Taking a Closer Look at the Natural World with Prof. Don Pfister

April 10, 2024
Photo of looking at tree buds through a magnifying glass
Photo courtesy of G. Sklodowska

“The periwinkle is blooming but I’m looking here.” Professor Don Pfister said with amusement, redirecting a group of thirty, rain-gear clad participants to look away from the delicate purple-blue flowers to where green lichen had formed between bricks on the side of a building.

Prof. Don Pfister looking up while holding a tree branchHis remark concisely captured the spirit of the event, “Learning Harvard’s Plants and Fungi: A campus walk with Prof. Don Pfister” hosted by the Thinking with Plants and Fungi Initiative within the Center for the Study of World Religions (CSWR) on Tuesday, April 4. As the bright colors spring up from the ground and compete for our attention Pfister, Asa Gray Research Professor of Systematic Botany, wants us to look elsewhere—to the complex and intertwined lives of lichen and the environment that surrounds them.

Pfister began by distributing hand lenses for participants to inspect these organisms up close, instructing the group to hold the lens close to the face as if inspecting a diamond. “Lichen represent a type of symbiosis,” Prof. Pfister explained, “We think of symbiosis in the classic sense as two organisms living together. This covers mutualism, where both organisms get something out of it; parasitic where one organism is harmed and the other benefits; and commensalism where one organism benefits and there is no positive or negative impact on the other. Lichen is a mutualist—a fungus builds a house, and the alga gets a home.”

Under the magnifying lens, the lichen that Pfister directed the group to were just as mesmerizing as the crocuses and daffodils that are beginning to appear to the naked eye, underscoring that what we consider beautiful and worth investigating often changes with a shift in scale and perspective. As Pfister put it, “when we look at the unexpected, we increase vision.”

Scientists have proposed a term for many humans’ inability to identify and appreciate plants and fungi species in their environment – “plant-blindness.” The previous week, the CSWR’s “Plant Consciousness Reading Group” explored theories behind plant-blindness (or what others call “plant awareness disparity”) and critiqued some of its limitations. The group agreed that learning to identify and engage with other species is a skill, one that can be shaped by culture and practice. And that’s exactly what this tour intended to provide.

“I’m interested in learning what plants there are around here to make it feel more like home.” Said one participant, Cam McCartin, a first-year MDiv student who is currently taking a class on Religion and Ecology with Prof. Dan McKanan. Making stops at a Metasequoia (or Dawn Redwood) to learn the history of its discovery in nature after being identified in fossils; a Star Magnolia to feel its velvety bud scales (which one participant described as “pussy willow meets kiwi”), and to touch the spiked fruit of the Sweetgum tree and the fungus that frow on its branches, the afternoon walk was a rich learning and sensorial experience.

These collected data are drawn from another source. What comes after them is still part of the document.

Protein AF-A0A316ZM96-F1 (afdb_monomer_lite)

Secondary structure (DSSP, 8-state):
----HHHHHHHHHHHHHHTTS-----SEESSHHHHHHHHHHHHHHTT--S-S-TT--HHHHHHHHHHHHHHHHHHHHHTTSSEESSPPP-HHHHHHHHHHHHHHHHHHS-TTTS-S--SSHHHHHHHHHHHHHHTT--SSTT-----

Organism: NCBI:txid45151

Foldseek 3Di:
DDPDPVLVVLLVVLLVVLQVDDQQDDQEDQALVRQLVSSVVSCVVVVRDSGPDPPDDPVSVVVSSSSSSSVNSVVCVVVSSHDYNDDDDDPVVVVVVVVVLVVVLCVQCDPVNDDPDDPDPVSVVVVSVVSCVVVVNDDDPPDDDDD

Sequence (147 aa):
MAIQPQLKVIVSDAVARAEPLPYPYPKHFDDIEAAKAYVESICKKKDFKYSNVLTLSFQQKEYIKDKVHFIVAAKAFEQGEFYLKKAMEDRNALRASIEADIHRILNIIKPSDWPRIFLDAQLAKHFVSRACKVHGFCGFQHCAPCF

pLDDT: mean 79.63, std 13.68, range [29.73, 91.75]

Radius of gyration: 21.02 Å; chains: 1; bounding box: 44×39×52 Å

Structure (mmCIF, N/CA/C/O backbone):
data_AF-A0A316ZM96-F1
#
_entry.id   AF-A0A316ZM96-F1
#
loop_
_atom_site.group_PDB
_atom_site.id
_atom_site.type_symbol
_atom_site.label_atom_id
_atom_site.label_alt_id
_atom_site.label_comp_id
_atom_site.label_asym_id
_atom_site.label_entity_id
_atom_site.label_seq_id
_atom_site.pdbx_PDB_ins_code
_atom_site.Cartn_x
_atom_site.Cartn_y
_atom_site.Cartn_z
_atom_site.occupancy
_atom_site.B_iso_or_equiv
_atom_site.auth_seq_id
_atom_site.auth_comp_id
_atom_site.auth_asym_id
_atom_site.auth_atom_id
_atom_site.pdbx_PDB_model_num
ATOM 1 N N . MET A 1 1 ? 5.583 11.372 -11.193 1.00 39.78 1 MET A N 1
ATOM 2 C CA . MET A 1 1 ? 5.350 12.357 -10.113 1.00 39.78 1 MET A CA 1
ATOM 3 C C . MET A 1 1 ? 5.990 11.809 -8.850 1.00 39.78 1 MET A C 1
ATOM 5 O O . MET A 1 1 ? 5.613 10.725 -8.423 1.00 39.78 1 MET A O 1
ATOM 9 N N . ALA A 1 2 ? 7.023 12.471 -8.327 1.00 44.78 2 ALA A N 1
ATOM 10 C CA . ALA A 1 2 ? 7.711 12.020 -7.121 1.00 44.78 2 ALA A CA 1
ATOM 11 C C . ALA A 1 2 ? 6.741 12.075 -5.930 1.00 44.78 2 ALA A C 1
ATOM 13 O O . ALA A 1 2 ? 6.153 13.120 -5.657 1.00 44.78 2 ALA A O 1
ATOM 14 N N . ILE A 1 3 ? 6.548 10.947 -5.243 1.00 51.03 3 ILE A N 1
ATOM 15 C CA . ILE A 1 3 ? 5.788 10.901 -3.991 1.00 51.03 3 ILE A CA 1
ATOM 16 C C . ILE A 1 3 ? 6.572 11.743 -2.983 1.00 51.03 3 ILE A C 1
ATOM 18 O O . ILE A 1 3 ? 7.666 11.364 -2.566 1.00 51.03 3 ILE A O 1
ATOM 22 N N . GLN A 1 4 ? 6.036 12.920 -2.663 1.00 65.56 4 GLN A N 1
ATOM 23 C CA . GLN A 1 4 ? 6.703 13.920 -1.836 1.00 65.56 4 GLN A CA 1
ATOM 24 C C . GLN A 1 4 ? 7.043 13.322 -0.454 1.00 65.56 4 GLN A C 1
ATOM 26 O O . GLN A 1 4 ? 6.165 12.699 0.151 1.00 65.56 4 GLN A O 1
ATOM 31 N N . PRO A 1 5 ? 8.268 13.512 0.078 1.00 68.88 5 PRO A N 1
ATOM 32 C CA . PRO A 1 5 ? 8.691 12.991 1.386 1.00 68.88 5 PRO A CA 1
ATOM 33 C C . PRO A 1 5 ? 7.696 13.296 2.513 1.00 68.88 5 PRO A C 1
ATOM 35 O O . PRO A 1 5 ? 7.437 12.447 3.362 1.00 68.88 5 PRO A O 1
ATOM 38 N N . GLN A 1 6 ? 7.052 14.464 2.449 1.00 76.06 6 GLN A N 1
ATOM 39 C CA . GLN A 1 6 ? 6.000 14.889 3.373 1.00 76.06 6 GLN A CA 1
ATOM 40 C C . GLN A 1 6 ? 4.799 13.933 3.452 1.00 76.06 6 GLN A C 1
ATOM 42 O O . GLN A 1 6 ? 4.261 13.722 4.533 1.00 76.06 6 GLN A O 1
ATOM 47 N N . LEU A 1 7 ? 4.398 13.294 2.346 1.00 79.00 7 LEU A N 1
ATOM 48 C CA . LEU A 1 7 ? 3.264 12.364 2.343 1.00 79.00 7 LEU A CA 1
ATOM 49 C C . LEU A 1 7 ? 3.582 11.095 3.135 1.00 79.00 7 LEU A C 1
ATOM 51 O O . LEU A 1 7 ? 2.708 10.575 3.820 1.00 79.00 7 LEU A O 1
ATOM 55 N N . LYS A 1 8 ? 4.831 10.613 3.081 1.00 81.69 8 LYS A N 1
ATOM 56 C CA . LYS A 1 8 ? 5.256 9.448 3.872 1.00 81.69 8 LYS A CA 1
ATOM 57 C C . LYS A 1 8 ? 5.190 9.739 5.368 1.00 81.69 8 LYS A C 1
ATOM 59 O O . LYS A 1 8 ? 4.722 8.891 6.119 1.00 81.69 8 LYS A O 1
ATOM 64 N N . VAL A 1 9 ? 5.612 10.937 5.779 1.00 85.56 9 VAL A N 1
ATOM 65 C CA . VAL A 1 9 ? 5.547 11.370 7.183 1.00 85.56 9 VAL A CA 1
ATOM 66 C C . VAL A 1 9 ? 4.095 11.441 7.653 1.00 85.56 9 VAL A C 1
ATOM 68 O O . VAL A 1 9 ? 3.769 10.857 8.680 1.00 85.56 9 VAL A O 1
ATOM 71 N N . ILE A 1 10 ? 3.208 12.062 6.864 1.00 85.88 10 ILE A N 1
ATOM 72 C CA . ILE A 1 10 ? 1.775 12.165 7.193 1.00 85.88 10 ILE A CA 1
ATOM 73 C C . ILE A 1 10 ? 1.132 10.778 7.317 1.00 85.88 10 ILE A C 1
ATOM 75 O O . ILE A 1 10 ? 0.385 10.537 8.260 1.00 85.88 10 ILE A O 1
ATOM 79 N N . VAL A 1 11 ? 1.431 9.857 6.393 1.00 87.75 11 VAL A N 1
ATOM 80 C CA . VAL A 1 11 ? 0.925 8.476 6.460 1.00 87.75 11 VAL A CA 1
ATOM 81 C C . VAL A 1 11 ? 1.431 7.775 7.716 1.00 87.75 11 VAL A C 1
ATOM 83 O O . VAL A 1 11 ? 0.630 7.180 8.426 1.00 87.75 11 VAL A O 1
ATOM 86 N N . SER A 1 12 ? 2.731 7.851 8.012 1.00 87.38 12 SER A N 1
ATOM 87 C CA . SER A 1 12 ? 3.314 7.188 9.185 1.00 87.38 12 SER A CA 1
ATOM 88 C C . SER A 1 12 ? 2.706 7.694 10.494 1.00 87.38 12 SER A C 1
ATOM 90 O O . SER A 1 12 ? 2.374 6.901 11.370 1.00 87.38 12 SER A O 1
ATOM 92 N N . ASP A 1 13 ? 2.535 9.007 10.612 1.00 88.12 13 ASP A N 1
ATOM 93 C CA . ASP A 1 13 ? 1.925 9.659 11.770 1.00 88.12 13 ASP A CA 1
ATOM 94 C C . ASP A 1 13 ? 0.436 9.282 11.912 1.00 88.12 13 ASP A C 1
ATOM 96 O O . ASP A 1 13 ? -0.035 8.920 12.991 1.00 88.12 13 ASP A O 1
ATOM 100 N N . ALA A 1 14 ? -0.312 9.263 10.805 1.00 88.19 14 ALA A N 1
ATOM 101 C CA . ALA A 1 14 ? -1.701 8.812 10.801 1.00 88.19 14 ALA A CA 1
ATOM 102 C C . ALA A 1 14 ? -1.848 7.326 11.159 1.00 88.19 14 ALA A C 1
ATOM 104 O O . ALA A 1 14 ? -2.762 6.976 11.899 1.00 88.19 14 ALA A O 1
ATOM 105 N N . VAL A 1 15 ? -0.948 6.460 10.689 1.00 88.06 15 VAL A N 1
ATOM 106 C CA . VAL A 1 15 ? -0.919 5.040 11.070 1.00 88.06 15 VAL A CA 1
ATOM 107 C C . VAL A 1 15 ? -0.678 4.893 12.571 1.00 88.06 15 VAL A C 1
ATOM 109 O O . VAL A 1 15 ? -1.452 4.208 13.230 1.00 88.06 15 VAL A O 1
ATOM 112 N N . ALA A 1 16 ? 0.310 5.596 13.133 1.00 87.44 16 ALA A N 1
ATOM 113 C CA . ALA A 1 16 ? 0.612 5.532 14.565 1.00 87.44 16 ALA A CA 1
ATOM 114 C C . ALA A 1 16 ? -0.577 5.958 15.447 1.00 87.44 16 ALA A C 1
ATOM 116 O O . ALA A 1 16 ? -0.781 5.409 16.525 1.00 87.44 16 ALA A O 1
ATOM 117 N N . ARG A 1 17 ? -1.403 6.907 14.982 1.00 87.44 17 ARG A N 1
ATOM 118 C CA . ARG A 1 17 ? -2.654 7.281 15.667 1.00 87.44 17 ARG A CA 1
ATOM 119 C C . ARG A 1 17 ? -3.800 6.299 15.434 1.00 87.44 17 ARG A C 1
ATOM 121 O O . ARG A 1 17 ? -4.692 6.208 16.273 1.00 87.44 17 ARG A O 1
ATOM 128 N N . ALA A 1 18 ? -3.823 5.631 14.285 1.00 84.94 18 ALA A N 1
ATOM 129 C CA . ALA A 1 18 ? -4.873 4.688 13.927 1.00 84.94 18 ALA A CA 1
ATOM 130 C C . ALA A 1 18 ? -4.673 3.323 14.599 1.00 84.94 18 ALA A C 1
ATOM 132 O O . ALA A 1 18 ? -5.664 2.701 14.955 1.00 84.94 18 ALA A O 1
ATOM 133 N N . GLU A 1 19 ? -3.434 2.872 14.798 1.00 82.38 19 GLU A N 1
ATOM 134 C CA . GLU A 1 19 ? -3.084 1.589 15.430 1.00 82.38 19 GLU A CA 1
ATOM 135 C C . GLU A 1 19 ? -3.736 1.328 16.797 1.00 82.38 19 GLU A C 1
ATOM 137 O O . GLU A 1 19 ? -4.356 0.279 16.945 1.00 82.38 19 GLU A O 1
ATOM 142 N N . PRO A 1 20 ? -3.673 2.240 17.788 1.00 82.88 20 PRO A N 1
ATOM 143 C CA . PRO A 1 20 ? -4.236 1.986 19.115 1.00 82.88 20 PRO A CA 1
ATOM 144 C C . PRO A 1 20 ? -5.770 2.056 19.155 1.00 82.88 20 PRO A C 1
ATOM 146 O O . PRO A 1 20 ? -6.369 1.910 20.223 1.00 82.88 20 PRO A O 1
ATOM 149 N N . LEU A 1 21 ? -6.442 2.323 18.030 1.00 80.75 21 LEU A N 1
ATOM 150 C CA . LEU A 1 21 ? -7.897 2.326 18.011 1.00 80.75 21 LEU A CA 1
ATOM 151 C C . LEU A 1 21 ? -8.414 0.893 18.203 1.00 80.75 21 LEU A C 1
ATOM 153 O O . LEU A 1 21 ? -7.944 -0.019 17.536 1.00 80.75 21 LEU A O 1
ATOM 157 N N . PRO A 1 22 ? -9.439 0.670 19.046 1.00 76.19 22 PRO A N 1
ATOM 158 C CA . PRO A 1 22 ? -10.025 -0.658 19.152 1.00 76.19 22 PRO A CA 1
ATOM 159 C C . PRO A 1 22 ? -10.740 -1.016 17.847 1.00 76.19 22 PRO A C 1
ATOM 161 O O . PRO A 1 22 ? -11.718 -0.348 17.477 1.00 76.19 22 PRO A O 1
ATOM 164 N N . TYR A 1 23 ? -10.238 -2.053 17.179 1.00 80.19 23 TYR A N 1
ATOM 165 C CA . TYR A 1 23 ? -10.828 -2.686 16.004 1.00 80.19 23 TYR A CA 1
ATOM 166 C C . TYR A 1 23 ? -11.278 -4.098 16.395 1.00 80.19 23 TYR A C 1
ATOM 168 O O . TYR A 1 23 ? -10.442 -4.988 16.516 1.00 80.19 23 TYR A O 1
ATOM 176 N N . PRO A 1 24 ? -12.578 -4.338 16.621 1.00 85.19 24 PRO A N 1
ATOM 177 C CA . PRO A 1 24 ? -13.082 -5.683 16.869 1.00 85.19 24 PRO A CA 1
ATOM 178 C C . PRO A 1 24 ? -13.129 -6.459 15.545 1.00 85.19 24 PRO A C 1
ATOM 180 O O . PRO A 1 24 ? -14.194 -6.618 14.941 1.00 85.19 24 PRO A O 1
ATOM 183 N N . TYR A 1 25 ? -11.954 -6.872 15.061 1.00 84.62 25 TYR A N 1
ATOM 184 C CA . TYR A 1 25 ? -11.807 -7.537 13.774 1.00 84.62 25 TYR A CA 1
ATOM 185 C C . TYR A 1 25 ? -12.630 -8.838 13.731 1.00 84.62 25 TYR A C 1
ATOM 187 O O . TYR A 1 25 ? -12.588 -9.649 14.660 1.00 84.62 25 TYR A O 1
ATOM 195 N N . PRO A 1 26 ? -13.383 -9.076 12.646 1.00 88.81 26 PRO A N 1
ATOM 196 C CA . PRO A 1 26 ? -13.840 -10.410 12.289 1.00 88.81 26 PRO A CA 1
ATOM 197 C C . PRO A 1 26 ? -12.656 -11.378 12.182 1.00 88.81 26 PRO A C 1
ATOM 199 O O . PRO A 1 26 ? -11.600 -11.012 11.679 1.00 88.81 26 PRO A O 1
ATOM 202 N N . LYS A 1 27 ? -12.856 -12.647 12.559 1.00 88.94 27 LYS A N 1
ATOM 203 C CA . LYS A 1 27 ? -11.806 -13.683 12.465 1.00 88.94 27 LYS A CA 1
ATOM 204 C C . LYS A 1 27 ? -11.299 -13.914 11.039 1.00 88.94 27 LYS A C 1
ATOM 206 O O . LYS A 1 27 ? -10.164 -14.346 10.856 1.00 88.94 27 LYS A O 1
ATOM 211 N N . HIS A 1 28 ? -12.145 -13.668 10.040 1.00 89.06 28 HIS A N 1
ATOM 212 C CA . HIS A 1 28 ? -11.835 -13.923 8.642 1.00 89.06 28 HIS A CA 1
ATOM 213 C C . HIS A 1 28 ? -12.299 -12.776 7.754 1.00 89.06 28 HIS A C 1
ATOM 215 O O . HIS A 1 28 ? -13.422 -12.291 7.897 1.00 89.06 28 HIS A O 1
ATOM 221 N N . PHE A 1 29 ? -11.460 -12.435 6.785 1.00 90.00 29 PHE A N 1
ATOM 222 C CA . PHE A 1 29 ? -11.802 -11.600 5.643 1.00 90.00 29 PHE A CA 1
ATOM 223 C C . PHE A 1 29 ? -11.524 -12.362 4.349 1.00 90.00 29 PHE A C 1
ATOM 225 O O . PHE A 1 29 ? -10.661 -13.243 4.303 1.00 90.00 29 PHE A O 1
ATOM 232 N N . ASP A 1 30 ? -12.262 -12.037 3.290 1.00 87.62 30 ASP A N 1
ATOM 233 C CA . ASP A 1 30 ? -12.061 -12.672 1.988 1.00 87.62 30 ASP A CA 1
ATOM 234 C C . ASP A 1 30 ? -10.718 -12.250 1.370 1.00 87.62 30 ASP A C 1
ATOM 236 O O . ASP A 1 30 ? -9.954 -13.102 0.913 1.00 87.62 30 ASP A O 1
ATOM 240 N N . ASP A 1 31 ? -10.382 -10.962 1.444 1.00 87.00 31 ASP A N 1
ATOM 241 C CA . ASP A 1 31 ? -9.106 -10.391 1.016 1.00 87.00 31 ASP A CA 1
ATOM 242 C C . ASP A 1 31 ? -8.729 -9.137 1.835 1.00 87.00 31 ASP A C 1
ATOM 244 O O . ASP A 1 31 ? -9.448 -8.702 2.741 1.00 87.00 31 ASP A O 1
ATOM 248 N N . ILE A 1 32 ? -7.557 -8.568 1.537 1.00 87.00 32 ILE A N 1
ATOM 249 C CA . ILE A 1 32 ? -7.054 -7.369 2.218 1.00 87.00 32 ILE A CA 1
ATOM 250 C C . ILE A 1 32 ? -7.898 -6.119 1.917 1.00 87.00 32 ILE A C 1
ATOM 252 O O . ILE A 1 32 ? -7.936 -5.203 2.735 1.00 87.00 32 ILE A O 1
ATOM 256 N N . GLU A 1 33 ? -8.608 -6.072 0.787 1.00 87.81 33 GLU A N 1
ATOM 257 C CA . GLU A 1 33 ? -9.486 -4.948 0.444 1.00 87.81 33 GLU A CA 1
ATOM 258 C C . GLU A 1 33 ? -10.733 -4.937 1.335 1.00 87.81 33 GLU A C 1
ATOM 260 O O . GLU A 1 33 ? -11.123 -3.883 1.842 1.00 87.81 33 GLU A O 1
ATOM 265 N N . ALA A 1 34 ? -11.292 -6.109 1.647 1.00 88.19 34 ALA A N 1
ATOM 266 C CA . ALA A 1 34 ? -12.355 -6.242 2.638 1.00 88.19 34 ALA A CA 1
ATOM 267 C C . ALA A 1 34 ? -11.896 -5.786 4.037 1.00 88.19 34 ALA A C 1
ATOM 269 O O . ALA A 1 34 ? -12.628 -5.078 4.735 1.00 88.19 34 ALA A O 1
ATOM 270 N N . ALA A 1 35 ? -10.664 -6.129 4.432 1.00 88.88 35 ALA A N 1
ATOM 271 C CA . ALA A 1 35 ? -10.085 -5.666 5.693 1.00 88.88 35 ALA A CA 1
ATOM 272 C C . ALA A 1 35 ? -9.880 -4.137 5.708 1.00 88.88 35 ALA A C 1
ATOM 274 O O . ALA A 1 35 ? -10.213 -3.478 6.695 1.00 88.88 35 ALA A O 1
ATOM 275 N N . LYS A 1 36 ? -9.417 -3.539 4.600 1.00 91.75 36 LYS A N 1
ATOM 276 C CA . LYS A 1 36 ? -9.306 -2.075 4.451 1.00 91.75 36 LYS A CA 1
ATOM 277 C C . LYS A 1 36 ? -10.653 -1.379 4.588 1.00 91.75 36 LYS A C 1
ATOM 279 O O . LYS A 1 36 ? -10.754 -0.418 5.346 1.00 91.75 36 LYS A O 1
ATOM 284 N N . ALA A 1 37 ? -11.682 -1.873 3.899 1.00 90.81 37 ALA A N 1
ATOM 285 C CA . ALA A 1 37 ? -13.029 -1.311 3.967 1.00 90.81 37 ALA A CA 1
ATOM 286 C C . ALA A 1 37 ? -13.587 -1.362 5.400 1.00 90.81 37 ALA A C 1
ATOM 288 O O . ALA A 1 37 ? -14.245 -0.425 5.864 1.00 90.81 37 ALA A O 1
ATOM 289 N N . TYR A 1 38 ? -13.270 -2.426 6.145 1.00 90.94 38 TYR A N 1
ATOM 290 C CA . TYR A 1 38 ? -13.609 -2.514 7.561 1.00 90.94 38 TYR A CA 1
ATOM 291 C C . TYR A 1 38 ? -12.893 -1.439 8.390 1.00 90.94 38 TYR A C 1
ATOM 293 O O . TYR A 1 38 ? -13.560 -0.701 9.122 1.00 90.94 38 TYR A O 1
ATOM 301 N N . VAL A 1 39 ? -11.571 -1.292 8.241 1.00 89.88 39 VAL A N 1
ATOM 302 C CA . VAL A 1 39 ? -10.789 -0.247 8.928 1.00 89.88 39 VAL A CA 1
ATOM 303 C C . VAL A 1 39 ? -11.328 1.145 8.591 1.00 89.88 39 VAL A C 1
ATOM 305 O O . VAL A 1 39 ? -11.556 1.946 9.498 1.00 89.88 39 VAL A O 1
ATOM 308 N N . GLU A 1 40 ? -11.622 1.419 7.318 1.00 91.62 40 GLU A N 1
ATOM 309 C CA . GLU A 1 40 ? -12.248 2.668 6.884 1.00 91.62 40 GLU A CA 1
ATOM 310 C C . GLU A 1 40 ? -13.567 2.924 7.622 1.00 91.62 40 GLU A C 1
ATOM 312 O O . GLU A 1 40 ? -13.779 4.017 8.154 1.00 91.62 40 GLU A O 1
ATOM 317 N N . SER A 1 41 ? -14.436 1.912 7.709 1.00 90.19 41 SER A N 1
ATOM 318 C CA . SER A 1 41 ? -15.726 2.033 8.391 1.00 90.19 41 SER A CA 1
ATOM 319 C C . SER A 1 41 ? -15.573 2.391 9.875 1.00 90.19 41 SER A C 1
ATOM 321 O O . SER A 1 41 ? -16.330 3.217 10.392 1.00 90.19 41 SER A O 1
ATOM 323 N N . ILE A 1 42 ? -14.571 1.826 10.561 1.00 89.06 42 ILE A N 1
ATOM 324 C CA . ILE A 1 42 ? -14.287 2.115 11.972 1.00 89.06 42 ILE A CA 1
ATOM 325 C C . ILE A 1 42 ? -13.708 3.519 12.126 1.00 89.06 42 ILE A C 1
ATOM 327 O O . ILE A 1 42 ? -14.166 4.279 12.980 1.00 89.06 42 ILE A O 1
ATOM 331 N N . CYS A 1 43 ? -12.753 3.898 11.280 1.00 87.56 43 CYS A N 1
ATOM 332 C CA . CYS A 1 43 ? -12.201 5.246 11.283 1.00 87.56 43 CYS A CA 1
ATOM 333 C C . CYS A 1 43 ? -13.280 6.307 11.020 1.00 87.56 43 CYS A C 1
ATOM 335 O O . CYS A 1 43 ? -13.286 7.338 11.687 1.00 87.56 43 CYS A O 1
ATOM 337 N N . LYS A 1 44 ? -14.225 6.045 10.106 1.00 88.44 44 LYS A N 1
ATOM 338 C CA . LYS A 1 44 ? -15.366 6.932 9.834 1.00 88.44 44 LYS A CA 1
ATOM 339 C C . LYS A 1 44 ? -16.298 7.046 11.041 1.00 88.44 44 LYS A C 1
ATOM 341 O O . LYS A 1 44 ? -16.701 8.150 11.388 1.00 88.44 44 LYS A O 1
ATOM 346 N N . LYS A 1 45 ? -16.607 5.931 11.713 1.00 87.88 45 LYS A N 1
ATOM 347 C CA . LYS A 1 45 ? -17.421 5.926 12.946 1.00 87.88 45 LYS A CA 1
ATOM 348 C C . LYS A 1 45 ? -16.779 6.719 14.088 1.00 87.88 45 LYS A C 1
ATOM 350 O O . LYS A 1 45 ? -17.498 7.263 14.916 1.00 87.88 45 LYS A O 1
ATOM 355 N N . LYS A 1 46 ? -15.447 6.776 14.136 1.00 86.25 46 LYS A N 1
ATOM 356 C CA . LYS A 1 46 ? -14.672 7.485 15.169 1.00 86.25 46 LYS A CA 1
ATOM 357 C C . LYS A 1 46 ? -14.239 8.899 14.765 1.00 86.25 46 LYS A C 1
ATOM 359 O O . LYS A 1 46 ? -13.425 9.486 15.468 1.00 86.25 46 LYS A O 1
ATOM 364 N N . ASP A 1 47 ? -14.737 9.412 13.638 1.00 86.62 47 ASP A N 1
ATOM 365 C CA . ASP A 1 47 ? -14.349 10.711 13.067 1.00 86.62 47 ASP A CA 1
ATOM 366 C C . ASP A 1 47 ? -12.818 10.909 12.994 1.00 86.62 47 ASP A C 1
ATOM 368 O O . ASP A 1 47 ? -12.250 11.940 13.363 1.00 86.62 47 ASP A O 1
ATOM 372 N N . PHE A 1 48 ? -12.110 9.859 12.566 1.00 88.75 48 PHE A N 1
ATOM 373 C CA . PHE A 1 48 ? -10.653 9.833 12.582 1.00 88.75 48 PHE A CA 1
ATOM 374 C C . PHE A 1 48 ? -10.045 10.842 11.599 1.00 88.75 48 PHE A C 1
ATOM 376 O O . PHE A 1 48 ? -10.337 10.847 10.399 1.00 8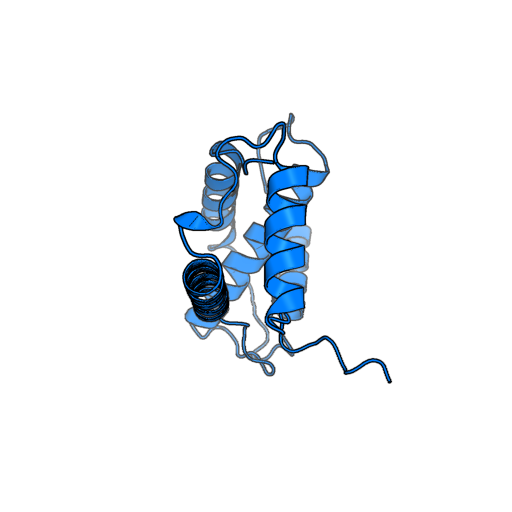8.75 48 PHE A O 1
ATOM 383 N N . LYS A 1 49 ? -9.105 11.653 12.094 1.00 87.06 49 LYS A N 1
ATOM 384 C CA . LYS A 1 49 ? -8.382 12.644 11.288 1.00 87.06 49 LYS A CA 1
ATOM 385 C C . LYS A 1 49 ? -7.093 12.060 10.704 1.00 87.06 49 LYS A C 1
ATOM 387 O O . LYS A 1 49 ? -6.089 11.888 11.397 1.00 87.06 49 LYS A O 1
ATOM 392 N N . TYR A 1 50 ? -7.106 11.835 9.390 1.00 83.69 50 TYR A N 1
ATOM 393 C CA . TYR A 1 50 ? -5.963 11.325 8.617 1.00 83.69 50 TYR A CA 1
ATOM 394 C C . TYR A 1 50 ? -4.826 12.336 8.443 1.00 83.69 50 TYR A C 1
ATOM 396 O O . TYR A 1 50 ? -3.677 11.954 8.261 1.00 83.69 50 TYR A O 1
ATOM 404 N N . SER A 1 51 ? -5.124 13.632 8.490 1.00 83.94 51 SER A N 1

Understanding connections between the natural and spiritual worlds has been the object of increased focus at Harvard Divinity School and the Center for the Study of World Religions, which in addition to hosting a popular reading group on Plants (and Fungi) Consciousness, has also launched a new Thinking with Plants & Fungi Speaker Series, and is offering experiential walks and fieldtrips to Harvard students and affiliates, such as the April Yard walk with Prof. Pfister. All of these offerings are part of the broader “Thinking with Plants and Fungi” Initiative that was launched earlier this year with generous support from the V. Kann Rasmussen Foundation.

Upcoming events:

- Planta Sapiens and Human Impatience: Are we patient enough to learn how smart plants are? Thursday, Apr 11, 2024, 2-3:30 pm, on Zoom  Talk and conversation with Paco Calvo, cognitive scientist and philosopher of biology, professor at the University of Murcia in Spain, where he leads the Minimal Intelligence Lab (MINT Lab).

- “Church of the Woods” Field Trip, Sunday, April 28th, 2024, Registration by April 14. For HDS students and affiliates. Non-HDS registrations are welcome and will be added to a waiting list.  We will travel to the woods of New Hampshire to experience how one of the contemporary spiritual communities, “Church of the Woods,” is rethinking the foundation of sacred space and liturgy in dialogue with the more-than-human world. We will explore how quiet, woodland contemplation helps participants experience community and prayer as beginning in the natural world -- that common source from which we all spring.

DON PFISTER is the Asa Gray Research Professor of Systematic Botany and Curator of the Farlow Library and Herbarium, Emeritus. At Harvard he served in many roles including Faculty Dean at Kirkland House, Dean of the Harvard Summer School, Interim Dean of Harvard College and Director of the Harvard University Herbaria. His research has focused on the classification and diversity of fungi, history of collections and collectors of biological materials. Prof. Pfister has done field work in many regions around the world, most recently in southern South America. He has taught courses ranging from the biology of fungi to plants used by people to forests and climate change.